[Prompt] Somewhere below are a line with "ATOM 5 O O ." and a later line with "ATOM 57 O O". Output exactly those lines and all lines between them.

[Data excerpts]
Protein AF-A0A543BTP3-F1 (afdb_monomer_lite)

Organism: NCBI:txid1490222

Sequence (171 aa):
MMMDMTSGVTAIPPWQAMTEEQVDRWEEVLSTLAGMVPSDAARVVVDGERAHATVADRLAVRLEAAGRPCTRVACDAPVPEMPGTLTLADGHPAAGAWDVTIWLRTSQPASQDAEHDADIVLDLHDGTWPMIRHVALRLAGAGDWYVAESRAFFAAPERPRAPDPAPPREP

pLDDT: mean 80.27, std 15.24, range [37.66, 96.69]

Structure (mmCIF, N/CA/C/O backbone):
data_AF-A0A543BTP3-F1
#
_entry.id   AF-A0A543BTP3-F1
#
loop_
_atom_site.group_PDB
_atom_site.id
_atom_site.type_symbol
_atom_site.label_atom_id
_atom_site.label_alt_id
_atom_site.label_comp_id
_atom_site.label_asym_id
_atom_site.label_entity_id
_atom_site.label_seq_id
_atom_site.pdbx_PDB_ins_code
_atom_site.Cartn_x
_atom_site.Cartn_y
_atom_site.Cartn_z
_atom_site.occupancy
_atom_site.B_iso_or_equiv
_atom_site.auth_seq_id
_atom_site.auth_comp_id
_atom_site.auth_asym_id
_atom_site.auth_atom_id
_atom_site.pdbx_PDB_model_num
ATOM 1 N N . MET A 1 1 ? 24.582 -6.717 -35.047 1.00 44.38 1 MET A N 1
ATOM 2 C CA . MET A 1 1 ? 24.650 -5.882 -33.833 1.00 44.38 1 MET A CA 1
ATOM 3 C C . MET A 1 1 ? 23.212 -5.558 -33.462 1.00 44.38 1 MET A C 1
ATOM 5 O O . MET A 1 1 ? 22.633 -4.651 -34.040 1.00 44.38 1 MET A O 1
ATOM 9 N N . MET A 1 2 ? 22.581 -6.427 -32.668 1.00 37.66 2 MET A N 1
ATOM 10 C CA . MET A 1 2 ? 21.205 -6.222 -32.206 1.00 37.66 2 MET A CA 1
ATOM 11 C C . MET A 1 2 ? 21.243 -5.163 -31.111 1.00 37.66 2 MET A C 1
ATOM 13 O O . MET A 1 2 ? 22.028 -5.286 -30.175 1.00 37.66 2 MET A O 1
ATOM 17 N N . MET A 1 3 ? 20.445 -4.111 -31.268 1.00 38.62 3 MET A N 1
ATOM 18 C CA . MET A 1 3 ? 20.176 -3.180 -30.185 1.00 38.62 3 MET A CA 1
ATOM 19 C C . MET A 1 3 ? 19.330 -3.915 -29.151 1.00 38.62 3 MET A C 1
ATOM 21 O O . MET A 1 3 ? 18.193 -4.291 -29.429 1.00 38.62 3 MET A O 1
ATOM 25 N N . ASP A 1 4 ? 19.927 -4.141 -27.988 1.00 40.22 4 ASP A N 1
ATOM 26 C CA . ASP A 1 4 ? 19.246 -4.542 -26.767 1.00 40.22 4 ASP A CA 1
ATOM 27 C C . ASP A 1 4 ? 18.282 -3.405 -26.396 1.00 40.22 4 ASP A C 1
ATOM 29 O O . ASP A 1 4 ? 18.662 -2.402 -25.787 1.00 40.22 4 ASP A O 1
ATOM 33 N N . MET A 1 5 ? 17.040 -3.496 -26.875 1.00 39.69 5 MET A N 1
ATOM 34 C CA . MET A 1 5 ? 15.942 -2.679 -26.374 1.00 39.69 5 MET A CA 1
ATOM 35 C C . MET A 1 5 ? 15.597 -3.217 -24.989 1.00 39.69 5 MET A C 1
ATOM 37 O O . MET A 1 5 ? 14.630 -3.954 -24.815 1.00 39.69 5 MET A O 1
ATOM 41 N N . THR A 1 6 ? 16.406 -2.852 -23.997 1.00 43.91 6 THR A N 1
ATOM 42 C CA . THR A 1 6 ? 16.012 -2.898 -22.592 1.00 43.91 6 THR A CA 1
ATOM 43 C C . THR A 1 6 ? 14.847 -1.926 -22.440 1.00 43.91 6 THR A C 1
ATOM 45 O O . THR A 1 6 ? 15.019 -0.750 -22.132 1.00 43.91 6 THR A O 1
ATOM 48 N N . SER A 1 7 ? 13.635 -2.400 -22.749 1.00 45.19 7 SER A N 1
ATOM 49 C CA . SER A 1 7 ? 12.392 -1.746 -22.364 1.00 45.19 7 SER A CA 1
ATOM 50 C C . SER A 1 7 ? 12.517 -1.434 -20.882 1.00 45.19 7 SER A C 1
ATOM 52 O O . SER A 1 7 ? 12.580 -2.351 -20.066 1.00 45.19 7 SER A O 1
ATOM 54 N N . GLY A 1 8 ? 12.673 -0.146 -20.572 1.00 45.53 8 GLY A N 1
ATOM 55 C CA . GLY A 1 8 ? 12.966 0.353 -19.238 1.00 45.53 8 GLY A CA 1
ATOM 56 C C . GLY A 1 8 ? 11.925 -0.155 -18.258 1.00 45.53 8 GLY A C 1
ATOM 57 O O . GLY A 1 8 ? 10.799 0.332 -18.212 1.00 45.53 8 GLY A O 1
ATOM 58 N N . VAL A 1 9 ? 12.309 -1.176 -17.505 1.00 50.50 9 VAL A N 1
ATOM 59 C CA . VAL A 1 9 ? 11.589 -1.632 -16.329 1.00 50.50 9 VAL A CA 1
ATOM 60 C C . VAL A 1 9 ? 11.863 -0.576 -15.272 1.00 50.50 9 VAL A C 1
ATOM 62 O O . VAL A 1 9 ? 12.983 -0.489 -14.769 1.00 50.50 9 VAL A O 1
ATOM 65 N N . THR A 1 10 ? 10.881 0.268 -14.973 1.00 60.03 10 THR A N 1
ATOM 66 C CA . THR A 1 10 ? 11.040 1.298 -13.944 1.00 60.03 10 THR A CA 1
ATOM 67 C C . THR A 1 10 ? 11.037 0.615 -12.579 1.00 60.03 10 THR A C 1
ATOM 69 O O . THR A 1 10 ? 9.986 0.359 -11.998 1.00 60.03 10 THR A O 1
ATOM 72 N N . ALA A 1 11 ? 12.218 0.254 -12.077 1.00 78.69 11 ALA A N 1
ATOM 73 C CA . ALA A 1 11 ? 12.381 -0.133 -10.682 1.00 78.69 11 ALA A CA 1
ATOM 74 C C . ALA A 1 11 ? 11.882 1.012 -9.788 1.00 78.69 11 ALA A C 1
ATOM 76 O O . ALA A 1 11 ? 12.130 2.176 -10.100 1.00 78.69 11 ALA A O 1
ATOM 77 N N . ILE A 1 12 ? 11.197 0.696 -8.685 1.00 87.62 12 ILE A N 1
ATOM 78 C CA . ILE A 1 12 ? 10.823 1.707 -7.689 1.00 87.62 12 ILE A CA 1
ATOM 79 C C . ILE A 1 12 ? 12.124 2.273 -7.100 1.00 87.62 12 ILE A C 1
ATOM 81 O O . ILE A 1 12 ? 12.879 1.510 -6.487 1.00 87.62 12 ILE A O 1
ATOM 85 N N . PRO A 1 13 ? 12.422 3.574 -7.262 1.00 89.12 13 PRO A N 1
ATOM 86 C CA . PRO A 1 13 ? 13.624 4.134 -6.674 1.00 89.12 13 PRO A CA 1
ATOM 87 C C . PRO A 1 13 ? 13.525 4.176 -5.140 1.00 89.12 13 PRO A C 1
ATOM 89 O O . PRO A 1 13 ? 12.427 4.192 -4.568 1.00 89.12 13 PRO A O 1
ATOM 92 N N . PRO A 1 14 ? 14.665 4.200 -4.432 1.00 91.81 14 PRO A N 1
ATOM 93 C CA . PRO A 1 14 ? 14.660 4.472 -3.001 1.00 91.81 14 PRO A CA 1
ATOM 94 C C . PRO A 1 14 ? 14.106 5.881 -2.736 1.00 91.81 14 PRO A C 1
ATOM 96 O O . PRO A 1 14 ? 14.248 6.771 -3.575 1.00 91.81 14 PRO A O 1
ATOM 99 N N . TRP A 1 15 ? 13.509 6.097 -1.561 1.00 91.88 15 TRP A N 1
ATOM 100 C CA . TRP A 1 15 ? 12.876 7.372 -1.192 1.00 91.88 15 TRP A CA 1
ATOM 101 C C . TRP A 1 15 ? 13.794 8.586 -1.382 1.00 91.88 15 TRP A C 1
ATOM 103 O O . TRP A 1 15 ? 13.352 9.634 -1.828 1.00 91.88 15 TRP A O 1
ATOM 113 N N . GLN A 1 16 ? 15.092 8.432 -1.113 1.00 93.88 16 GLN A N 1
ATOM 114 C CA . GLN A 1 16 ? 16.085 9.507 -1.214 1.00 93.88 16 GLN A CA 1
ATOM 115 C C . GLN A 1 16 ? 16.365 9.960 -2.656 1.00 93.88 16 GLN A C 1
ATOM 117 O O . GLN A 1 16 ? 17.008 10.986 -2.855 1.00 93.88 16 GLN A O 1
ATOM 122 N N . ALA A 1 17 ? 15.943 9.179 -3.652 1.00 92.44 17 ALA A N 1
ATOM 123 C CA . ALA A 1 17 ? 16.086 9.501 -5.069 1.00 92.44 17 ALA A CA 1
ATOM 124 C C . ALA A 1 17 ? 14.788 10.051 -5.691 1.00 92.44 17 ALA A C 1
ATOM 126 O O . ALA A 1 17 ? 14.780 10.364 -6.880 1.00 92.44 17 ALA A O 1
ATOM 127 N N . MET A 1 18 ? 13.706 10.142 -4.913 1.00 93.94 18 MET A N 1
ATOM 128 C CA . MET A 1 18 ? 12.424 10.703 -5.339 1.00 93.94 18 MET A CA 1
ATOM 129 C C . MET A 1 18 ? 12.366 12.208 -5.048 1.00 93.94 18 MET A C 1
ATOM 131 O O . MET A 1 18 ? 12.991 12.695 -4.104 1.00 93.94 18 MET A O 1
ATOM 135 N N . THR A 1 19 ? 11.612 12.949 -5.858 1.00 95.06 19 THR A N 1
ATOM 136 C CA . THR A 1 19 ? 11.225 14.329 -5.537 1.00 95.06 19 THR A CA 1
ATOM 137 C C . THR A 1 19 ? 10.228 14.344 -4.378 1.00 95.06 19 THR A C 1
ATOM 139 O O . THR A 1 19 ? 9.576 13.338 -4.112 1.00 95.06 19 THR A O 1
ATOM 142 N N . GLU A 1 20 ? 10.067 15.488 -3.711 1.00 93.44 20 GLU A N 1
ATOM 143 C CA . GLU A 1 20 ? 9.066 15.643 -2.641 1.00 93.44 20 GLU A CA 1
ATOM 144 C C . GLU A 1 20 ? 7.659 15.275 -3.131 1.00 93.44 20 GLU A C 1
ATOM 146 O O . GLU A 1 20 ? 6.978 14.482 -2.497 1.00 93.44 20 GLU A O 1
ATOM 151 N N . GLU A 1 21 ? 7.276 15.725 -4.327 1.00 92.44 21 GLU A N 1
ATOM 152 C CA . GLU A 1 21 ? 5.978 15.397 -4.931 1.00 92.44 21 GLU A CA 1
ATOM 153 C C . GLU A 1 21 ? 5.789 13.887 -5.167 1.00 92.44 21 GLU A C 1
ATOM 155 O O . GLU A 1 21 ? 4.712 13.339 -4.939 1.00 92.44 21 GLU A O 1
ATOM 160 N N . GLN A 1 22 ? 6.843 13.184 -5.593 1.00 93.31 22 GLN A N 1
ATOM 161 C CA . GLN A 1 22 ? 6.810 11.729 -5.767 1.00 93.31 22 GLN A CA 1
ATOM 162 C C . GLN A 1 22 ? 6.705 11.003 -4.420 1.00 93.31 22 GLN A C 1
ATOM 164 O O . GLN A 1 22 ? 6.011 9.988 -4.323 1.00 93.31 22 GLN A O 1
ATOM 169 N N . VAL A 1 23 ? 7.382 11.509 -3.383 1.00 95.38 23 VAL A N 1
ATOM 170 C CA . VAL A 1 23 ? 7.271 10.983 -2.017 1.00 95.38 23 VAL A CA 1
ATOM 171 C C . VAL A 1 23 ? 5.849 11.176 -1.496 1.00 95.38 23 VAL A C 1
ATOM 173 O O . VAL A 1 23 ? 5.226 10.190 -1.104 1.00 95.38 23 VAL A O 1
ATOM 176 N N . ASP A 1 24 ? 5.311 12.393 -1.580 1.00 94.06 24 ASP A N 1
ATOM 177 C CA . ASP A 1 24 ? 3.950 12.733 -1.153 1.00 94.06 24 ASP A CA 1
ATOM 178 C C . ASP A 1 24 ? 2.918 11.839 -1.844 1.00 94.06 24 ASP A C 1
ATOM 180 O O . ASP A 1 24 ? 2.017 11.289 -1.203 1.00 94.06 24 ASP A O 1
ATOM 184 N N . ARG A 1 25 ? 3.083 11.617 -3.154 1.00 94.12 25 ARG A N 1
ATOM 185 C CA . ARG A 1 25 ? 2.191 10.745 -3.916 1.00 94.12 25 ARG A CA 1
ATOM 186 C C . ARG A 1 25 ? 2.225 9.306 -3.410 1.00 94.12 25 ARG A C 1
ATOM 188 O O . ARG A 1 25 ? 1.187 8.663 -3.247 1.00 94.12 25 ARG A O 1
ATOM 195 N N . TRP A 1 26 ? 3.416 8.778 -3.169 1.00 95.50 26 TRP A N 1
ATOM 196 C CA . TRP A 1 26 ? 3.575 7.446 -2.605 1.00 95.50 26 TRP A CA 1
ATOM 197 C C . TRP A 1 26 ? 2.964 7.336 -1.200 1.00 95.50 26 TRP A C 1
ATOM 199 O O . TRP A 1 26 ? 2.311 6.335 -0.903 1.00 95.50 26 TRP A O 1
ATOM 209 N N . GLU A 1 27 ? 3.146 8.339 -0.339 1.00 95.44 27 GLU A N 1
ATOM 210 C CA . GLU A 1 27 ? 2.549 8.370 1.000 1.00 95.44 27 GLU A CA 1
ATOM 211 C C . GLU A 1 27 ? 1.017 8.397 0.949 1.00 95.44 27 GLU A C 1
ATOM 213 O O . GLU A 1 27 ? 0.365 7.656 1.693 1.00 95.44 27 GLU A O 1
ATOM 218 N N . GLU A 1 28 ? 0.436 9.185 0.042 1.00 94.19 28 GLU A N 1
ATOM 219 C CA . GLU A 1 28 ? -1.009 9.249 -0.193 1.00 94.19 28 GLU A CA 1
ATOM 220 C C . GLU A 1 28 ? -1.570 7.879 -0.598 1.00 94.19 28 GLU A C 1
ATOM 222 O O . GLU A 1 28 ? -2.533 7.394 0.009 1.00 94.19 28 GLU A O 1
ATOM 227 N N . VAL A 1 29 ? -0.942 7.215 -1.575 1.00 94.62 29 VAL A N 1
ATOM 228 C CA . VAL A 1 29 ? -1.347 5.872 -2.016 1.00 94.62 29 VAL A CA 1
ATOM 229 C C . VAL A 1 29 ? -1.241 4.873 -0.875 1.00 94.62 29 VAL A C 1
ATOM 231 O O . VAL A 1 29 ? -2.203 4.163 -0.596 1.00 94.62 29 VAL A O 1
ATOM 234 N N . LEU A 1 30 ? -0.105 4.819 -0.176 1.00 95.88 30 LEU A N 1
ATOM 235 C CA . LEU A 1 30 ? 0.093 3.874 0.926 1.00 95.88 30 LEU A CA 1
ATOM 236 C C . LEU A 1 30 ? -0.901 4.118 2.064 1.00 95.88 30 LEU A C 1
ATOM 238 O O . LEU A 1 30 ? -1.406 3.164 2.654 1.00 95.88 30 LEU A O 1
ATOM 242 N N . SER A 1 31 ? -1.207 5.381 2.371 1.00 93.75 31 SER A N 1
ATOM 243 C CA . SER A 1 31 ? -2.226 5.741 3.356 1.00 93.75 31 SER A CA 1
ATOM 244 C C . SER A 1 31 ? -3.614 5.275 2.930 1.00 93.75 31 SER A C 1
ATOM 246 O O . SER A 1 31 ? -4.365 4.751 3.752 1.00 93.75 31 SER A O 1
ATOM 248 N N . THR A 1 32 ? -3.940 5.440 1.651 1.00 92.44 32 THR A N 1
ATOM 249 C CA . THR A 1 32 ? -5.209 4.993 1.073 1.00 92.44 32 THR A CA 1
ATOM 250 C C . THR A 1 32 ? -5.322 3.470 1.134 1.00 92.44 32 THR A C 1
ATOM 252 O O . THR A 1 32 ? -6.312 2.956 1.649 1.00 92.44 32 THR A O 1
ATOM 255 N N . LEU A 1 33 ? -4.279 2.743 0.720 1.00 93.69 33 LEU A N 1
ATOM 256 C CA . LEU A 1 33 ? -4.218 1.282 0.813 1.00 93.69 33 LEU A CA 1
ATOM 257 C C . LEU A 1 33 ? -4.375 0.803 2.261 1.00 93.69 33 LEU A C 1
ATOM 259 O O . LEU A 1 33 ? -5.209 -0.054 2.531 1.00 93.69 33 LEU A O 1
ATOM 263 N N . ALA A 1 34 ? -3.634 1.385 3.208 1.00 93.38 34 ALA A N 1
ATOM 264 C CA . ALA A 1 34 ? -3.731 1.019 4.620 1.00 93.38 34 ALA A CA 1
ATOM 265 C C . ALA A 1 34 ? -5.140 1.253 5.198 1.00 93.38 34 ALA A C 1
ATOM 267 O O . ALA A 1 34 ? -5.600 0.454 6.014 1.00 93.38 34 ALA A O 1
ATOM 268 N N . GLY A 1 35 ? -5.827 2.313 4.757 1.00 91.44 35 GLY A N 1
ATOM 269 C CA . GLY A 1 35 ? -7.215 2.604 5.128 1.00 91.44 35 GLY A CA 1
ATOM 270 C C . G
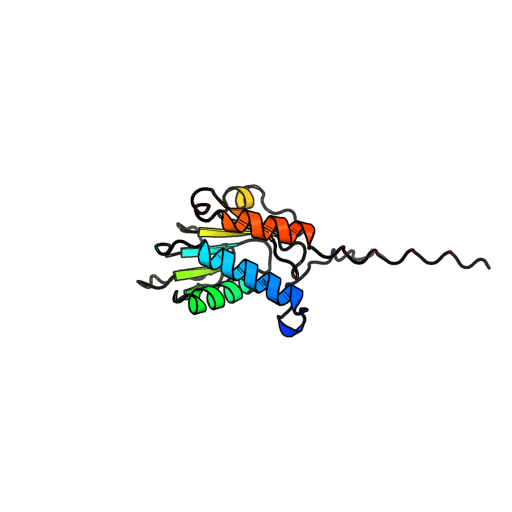LY A 1 35 ? -8.248 1.672 4.485 1.00 91.44 35 GLY A C 1
ATOM 271 O O . GLY A 1 35 ? -9.317 1.474 5.057 1.00 91.44 35 GLY A O 1
ATOM 272 N N . MET A 1 36 ? -7.936 1.078 3.328 1.00 91.00 36 MET A N 1
ATOM 273 C CA . MET A 1 36 ? -8.802 0.105 2.648 1.00 91.00 36 MET A CA 1
ATOM 274 C C . MET A 1 36 ? -8.721 -1.295 3.240 1.00 91.00 36 MET A C 1
ATOM 276 O O . MET A 1 36 ? -9.672 -2.061 3.098 1.00 91.00 36 MET A O 1
ATOM 280 N N . VAL A 1 37 ? -7.601 -1.656 3.872 1.00 91.06 37 VAL A N 1
ATOM 281 C CA . VAL A 1 37 ? -7.469 -2.972 4.497 1.00 91.06 37 VAL A CA 1
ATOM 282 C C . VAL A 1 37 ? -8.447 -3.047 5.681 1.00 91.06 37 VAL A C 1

[Task solution]
ATOM 5 O O . MET A 1 1 ? 22.633 -4.651 -34.040 1.00 44.38 1 MET A O 1
ATOM 9 N N . MET A 1 2 ? 22.581 -6.427 -32.668 1.00 37.66 2 MET A N 1
ATOM 10 C CA . MET A 1 2 ? 21.205 -6.222 -32.206 1.00 37.66 2 MET A CA 1
ATOM 11 C C . MET A 1 2 ? 21.243 -5.163 -31.111 1.00 37.66 2 MET A C 1
ATOM 13 O O . MET A 1 2 ? 22.028 -5.286 -30.175 1.00 37.66 2 MET A O 1
ATOM 17 N N . MET A 1 3 ? 20.445 -4.111 -31.268 1.00 38.62 3 MET A N 1
ATOM 18 C CA . MET A 1 3 ? 20.176 -3.180 -30.185 1.00 38.62 3 MET A CA 1
ATOM 19 C C . MET A 1 3 ? 19.330 -3.915 -29.151 1.00 38.62 3 MET A C 1
ATOM 21 O O . MET A 1 3 ? 18.193 -4.291 -29.429 1.00 38.62 3 MET A O 1
ATOM 25 N N . ASP A 1 4 ? 19.927 -4.141 -27.988 1.00 40.22 4 ASP A N 1
ATOM 26 C CA . ASP A 1 4 ? 19.246 -4.542 -26.767 1.00 40.22 4 ASP A CA 1
ATOM 27 C C . ASP A 1 4 ? 18.282 -3.405 -26.396 1.00 40.22 4 ASP A C 1
ATOM 29 O O . ASP A 1 4 ? 18.662 -2.402 -25.787 1.00 40.22 4 ASP A O 1
ATOM 33 N N . MET A 1 5 ? 17.040 -3.496 -26.875 1.00 39.69 5 MET A N 1
ATOM 34 C CA . MET A 1 5 ? 15.942 -2.679 -26.374 1.00 39.69 5 MET A CA 1
ATOM 35 C C . MET A 1 5 ? 15.597 -3.217 -24.989 1.00 39.69 5 MET A C 1
ATOM 37 O O . MET A 1 5 ? 14.630 -3.954 -24.815 1.00 39.69 5 MET A O 1
ATOM 41 N N . THR A 1 6 ? 16.406 -2.852 -23.997 1.00 43.91 6 THR A N 1
ATOM 42 C CA . THR A 1 6 ? 16.012 -2.898 -22.592 1.00 43.91 6 THR A CA 1
ATOM 43 C C . THR A 1 6 ? 14.847 -1.926 -22.440 1.00 43.91 6 THR A C 1
ATOM 45 O O . THR A 1 6 ? 15.019 -0.750 -22.132 1.00 43.91 6 THR A O 1
ATOM 48 N N . SER A 1 7 ? 13.635 -2.400 -22.749 1.00 45.19 7 SER A N 1
ATOM 49 C CA . SER A 1 7 ? 12.392 -1.746 -22.364 1.00 45.19 7 SER A CA 1
ATOM 50 C C . SER A 1 7 ? 12.517 -1.434 -20.882 1.00 45.19 7 SER A C 1
ATOM 52 O O . SER A 1 7 ? 12.580 -2.351 -20.066 1.00 45.19 7 SER A O 1
ATOM 54 N N . GLY A 1 8 ? 12.673 -0.146 -20.572 1.00 45.53 8 GLY A N 1
ATOM 55 C CA . GLY A 1 8 ? 12.966 0.353 -19.238 1.00 45.53 8 GLY A CA 1
ATOM 56 C C . GLY A 1 8 ? 11.925 -0.155 -18.258 1.00 45.53 8 GLY A C 1
ATOM 57 O O . GLY A 1 8 ? 10.799 0.332 -18.212 1.00 45.53 8 GLY A O 1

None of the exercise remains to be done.